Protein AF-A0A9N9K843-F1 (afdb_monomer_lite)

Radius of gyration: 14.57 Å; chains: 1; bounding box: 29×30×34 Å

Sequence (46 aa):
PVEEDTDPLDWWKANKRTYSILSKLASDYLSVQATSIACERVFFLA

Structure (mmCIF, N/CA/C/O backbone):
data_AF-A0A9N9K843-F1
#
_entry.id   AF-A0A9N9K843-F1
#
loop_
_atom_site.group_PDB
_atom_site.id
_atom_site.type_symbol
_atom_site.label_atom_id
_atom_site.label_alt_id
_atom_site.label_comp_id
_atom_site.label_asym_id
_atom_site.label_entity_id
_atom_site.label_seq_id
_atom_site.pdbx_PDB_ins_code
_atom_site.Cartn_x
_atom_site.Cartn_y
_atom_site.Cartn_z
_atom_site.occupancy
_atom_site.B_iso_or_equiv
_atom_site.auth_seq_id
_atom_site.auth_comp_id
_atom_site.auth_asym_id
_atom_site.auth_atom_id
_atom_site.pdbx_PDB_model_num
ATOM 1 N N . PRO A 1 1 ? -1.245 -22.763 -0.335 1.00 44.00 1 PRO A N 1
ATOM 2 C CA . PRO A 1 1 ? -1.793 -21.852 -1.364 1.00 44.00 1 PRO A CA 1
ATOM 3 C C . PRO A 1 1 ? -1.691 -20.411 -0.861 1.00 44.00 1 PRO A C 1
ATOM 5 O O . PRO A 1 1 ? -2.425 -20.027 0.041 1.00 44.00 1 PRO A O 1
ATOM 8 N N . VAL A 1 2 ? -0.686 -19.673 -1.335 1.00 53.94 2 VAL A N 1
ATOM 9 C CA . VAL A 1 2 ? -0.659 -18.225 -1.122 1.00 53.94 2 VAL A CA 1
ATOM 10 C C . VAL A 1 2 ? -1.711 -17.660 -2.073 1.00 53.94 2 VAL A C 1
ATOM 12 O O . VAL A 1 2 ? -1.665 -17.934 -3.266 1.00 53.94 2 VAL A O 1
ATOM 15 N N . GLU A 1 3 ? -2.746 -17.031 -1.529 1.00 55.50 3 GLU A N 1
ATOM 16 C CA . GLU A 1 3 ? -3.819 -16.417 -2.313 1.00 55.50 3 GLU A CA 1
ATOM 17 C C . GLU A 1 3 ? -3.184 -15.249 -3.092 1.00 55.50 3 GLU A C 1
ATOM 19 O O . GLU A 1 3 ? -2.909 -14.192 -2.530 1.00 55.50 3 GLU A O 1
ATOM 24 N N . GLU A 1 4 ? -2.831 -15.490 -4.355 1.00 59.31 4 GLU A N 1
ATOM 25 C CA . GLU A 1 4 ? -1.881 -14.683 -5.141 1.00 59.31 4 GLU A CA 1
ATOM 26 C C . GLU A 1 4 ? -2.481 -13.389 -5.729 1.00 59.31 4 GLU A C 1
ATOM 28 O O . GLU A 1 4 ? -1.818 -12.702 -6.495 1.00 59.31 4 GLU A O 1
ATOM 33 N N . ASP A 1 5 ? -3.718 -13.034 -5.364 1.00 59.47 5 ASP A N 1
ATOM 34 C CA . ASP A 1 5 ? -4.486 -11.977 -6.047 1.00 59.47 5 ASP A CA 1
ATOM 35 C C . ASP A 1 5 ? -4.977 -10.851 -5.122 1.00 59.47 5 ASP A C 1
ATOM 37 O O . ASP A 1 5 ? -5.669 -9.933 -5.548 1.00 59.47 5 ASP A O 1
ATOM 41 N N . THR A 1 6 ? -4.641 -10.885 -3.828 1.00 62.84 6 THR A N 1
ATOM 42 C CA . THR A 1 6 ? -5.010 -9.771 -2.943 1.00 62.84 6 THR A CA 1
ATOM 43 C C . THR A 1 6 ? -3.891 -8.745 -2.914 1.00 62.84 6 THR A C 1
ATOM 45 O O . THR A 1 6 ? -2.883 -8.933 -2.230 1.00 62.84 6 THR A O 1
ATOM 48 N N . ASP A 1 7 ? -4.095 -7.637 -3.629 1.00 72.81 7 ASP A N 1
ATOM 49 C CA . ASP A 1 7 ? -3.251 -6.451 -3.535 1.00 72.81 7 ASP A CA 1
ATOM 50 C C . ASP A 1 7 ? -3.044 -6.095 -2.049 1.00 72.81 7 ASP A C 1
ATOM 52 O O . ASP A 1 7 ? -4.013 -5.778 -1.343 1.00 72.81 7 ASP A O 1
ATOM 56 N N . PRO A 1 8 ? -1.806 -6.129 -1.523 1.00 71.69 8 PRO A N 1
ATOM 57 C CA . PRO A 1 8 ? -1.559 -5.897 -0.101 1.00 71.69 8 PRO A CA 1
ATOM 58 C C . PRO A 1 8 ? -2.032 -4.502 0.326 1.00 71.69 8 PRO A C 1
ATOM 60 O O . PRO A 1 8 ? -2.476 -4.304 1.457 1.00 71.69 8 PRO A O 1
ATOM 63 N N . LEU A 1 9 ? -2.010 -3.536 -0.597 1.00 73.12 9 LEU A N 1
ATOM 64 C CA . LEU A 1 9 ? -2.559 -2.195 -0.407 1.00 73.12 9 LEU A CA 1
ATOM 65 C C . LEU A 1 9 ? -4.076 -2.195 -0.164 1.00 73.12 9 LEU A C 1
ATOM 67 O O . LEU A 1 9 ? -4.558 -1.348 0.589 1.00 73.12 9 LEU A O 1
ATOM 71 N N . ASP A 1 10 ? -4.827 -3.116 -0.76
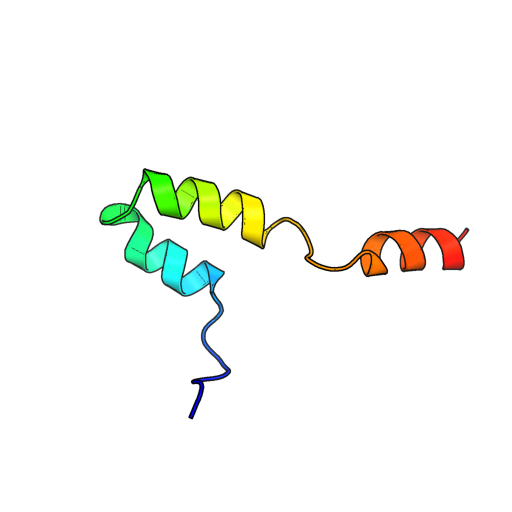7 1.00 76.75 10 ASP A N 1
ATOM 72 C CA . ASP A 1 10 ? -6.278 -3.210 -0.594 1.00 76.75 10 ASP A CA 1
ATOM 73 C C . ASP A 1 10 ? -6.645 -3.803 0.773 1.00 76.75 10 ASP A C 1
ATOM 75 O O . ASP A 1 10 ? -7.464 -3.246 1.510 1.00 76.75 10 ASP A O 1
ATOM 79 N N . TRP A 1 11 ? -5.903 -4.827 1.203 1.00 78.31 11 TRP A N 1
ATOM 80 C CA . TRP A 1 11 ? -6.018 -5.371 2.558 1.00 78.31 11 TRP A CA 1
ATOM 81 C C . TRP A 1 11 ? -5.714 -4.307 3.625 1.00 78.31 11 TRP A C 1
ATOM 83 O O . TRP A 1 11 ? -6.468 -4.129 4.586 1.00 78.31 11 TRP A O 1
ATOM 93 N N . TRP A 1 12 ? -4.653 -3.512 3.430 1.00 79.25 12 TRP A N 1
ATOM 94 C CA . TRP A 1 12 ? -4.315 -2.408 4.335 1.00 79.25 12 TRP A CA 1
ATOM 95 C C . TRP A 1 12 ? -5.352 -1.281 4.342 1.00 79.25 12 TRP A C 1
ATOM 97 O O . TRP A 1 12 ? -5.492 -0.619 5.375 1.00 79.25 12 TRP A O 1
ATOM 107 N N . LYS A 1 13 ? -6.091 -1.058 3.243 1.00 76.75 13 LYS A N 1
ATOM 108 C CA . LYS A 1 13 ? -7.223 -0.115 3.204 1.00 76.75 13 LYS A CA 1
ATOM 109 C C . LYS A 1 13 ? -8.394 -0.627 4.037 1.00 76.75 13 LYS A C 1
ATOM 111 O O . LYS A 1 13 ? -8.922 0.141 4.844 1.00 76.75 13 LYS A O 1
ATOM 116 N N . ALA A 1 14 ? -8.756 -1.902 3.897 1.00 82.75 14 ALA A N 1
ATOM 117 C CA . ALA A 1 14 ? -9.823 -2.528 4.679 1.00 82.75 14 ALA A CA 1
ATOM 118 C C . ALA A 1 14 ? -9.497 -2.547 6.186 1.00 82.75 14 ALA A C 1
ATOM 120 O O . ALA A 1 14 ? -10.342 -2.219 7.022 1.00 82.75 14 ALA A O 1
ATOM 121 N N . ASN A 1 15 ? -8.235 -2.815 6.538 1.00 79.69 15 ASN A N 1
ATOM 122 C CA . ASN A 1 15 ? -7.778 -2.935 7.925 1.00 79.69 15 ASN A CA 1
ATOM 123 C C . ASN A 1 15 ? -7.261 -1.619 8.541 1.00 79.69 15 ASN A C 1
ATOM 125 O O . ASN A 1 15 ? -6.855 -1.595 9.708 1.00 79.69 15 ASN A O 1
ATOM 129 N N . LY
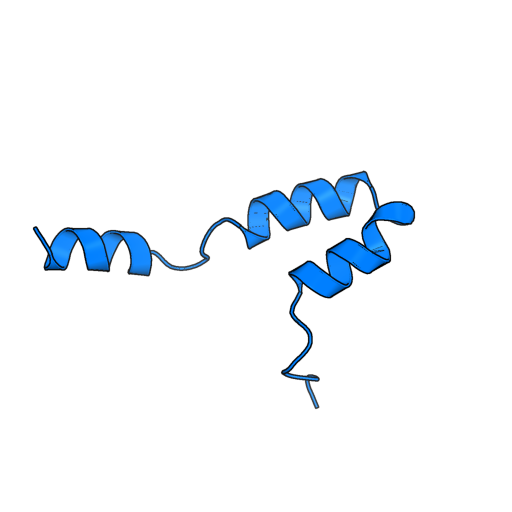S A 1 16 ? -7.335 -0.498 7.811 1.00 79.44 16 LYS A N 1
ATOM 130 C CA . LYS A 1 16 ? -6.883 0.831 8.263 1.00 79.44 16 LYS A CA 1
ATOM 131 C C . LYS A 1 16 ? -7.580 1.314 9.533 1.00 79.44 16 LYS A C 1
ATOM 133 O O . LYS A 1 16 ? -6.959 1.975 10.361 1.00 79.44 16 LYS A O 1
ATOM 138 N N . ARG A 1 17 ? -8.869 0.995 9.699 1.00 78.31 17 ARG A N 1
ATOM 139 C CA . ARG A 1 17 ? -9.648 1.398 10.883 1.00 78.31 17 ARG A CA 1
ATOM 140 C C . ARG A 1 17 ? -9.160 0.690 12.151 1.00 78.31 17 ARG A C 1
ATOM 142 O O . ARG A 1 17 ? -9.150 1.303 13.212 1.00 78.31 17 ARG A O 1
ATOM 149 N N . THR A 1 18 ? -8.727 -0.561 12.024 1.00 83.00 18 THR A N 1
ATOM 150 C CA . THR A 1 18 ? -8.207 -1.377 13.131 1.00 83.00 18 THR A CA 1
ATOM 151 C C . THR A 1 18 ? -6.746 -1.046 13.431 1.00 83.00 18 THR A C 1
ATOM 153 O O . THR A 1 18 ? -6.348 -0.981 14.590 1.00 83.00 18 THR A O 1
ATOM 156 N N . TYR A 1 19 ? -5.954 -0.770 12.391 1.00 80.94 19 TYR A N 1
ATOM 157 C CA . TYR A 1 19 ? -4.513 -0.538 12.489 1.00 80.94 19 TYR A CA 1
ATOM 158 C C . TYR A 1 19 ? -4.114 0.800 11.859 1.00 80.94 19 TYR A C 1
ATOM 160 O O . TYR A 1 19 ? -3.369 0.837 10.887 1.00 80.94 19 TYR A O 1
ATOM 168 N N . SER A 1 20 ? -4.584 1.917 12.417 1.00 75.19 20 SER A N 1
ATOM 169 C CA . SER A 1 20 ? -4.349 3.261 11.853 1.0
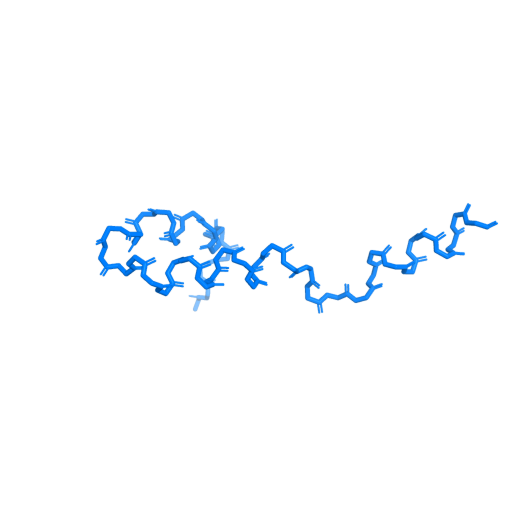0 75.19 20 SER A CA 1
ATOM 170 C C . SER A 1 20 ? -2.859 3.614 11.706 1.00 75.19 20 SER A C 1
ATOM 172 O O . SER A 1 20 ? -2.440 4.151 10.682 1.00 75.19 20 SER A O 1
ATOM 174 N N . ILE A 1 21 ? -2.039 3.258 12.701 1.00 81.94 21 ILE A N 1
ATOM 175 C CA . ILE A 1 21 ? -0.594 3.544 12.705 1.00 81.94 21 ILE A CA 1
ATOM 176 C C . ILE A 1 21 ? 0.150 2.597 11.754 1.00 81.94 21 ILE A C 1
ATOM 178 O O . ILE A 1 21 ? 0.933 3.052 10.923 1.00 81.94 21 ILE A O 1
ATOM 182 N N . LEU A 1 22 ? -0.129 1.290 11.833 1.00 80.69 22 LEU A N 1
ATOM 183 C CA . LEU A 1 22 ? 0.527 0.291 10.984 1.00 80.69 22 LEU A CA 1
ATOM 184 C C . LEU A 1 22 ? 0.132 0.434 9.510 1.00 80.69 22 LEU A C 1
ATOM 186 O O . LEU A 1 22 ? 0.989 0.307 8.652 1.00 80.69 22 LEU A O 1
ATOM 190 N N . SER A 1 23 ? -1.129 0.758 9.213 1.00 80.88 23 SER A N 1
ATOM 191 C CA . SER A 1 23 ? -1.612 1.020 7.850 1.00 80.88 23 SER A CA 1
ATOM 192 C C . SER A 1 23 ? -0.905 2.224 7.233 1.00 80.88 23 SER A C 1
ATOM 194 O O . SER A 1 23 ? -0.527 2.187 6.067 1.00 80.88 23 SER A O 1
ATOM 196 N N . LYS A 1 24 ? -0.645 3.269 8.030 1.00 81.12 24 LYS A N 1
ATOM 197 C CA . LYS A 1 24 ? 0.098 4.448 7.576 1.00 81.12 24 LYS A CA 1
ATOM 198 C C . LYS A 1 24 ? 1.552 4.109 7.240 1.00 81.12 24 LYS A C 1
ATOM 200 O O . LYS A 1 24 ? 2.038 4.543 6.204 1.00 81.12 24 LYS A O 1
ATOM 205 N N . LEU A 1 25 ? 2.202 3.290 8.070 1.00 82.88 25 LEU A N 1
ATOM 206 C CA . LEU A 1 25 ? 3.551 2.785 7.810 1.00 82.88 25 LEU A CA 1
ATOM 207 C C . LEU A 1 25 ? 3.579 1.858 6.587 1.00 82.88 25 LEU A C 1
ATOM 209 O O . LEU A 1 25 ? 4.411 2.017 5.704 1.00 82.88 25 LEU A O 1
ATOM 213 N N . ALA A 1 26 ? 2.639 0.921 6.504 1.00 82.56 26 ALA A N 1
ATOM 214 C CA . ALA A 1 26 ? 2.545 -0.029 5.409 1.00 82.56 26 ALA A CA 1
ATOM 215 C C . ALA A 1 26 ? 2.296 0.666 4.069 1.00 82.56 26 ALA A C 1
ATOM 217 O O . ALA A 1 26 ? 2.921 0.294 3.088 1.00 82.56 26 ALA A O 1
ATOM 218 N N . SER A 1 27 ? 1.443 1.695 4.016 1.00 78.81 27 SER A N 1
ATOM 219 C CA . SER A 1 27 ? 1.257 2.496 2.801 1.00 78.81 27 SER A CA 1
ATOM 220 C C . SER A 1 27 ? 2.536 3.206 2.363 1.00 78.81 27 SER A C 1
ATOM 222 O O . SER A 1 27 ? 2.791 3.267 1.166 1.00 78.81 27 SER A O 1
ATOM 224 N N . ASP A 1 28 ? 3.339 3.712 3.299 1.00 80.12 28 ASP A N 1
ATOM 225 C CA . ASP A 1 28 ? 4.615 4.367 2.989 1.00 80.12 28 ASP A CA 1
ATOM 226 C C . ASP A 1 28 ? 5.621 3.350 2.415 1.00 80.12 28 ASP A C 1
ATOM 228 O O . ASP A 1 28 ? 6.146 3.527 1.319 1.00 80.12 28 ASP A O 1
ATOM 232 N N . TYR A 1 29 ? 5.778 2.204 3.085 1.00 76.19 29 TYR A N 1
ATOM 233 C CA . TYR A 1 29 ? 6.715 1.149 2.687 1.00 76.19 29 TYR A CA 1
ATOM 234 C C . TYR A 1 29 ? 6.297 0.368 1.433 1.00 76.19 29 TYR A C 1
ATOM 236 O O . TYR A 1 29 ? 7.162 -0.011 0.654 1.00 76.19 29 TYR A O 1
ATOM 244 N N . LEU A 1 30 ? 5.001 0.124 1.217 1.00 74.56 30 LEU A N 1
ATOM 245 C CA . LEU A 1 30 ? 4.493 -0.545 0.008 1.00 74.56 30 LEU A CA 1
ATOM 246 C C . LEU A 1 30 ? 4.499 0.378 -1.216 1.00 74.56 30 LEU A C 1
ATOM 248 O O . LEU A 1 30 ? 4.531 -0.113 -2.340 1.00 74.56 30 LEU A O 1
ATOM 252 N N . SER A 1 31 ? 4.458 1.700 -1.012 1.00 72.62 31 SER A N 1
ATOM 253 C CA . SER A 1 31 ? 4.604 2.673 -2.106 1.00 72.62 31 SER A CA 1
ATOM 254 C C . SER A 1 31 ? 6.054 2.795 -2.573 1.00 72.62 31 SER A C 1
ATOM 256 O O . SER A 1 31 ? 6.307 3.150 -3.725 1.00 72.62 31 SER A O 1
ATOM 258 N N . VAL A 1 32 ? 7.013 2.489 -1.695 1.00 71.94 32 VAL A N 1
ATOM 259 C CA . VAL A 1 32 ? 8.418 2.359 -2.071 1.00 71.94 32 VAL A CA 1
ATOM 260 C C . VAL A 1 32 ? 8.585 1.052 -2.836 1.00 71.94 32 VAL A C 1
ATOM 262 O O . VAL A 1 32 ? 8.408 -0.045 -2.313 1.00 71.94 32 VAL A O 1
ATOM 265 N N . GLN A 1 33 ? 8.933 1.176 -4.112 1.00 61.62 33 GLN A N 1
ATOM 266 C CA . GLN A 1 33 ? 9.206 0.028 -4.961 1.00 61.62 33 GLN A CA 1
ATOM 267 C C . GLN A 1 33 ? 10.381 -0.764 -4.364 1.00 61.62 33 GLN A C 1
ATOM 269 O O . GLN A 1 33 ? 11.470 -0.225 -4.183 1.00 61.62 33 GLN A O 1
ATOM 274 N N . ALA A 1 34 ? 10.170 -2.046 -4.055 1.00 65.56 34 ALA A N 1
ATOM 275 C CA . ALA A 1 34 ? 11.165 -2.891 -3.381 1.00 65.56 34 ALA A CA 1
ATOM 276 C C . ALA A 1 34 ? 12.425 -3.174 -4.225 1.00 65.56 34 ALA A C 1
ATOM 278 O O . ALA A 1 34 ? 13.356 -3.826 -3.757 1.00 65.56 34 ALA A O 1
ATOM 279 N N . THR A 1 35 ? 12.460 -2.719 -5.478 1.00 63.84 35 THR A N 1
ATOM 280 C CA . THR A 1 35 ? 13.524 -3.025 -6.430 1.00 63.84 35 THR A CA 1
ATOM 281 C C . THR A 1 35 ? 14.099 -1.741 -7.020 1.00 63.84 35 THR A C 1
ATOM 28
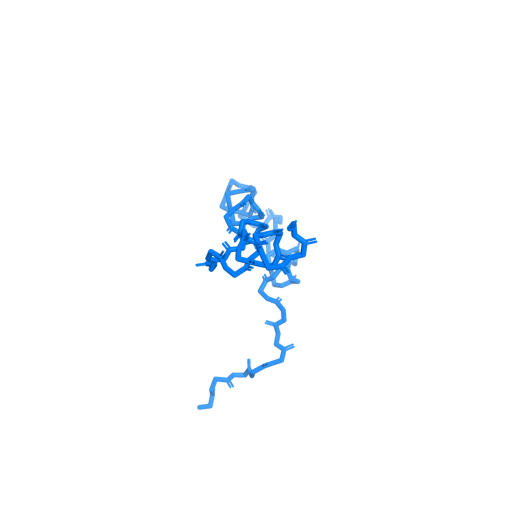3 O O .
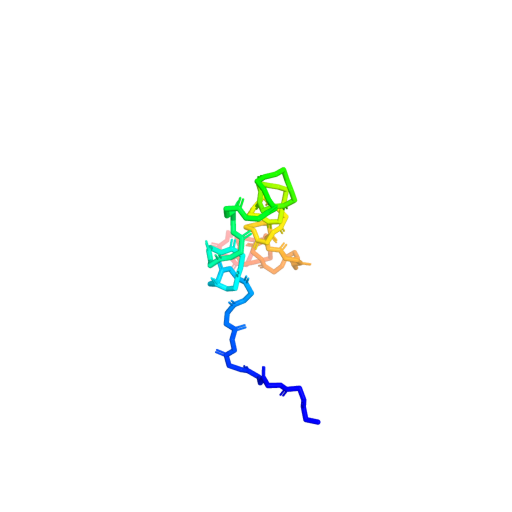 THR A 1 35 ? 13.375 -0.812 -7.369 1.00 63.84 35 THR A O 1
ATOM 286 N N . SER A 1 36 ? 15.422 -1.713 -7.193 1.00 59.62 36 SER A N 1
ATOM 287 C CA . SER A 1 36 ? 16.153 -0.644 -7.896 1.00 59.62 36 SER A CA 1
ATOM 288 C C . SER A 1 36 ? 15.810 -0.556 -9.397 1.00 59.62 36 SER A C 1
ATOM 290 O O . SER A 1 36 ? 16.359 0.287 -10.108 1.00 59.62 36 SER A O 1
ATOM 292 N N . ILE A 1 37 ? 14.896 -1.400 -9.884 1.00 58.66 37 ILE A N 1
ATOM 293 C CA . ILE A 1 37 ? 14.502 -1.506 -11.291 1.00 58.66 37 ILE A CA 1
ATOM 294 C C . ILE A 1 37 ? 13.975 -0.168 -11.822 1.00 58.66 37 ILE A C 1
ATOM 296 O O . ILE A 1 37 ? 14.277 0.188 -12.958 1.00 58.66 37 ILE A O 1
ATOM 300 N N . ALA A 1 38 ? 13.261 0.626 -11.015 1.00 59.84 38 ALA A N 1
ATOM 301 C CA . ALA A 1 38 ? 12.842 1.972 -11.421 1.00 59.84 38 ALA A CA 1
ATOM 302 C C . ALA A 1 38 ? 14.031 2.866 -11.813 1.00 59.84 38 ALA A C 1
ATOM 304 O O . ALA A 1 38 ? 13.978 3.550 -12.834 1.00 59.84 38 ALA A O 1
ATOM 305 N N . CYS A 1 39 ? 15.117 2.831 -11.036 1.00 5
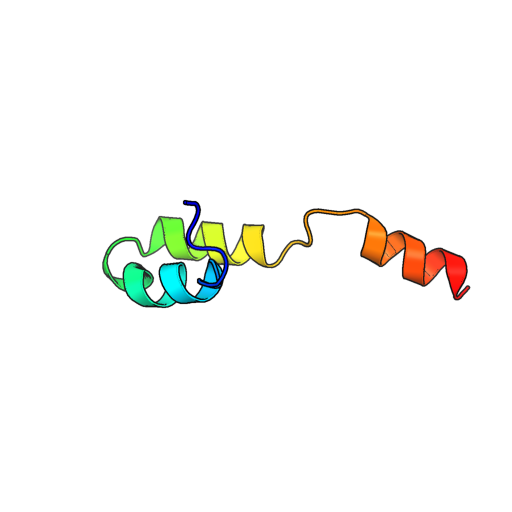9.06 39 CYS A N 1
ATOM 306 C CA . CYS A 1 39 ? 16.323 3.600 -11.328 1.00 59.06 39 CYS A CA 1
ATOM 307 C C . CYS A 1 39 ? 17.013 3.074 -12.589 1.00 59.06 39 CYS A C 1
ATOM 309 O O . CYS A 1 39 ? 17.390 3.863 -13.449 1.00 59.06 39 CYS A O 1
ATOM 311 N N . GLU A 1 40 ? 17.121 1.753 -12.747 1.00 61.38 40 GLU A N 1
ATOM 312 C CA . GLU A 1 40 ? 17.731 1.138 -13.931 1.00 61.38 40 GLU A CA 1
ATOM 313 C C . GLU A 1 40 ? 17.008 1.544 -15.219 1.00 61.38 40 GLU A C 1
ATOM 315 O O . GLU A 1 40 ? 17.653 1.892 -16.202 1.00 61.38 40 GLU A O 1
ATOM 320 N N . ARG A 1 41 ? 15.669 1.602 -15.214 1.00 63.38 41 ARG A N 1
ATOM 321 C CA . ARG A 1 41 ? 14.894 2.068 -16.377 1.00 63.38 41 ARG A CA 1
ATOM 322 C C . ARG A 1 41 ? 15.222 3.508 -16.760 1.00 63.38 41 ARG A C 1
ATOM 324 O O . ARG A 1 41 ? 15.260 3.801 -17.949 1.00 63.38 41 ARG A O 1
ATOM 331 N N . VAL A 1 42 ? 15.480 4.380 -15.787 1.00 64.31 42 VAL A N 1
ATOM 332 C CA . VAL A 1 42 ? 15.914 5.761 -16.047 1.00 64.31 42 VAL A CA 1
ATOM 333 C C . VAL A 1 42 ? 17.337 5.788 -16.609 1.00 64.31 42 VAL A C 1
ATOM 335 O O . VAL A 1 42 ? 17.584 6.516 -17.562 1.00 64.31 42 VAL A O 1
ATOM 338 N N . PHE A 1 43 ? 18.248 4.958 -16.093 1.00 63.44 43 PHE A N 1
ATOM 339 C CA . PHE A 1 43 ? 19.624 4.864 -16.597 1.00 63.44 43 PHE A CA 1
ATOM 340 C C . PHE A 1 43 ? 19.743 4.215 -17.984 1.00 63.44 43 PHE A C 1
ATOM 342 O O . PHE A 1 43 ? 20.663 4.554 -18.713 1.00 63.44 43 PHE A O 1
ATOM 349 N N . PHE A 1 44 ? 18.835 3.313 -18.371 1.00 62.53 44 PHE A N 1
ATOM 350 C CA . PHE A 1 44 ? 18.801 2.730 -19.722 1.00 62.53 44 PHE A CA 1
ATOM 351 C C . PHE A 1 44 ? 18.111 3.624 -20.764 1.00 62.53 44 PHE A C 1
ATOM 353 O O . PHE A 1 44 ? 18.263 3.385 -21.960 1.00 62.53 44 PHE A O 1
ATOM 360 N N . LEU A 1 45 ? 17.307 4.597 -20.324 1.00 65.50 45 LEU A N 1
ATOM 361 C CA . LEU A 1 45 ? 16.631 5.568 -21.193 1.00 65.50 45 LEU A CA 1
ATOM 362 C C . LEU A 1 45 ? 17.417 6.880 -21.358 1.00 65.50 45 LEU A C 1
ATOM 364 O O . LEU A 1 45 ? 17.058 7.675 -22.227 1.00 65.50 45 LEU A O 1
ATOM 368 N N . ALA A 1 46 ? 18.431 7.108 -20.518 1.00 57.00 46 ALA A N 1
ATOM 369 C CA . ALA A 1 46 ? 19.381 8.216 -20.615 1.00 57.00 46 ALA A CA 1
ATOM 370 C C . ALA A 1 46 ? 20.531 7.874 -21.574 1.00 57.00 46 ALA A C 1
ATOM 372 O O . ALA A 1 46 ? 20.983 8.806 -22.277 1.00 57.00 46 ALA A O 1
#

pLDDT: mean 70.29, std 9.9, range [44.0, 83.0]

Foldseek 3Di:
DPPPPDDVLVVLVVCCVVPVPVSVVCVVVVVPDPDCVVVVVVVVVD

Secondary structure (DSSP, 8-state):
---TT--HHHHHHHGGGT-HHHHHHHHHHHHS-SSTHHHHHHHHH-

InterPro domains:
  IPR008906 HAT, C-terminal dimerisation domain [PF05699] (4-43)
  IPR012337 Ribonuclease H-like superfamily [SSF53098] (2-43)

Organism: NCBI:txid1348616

________________________

Exercise objective: Transcribe, exactly and without additions, the lines of the records above, beginning with the line that contains "ATOM 215 C C" and ending with the line that contains "ATOM 218 N N", both included.

Result of the exercise:
ATOM 215 C C . ALA A 1 26 ? 2.296 0.666 4.069 1.00 82.56 26 ALA A C 1
ATOM 217 O O . ALA A 1 26 ? 2.921 0.294 3.088 1.00 82.56 26 ALA A O 1
ATOM 218 N N . SER A 1 27 ? 1.443 1.695 4.016 1.00 78.81 27 SER A N 1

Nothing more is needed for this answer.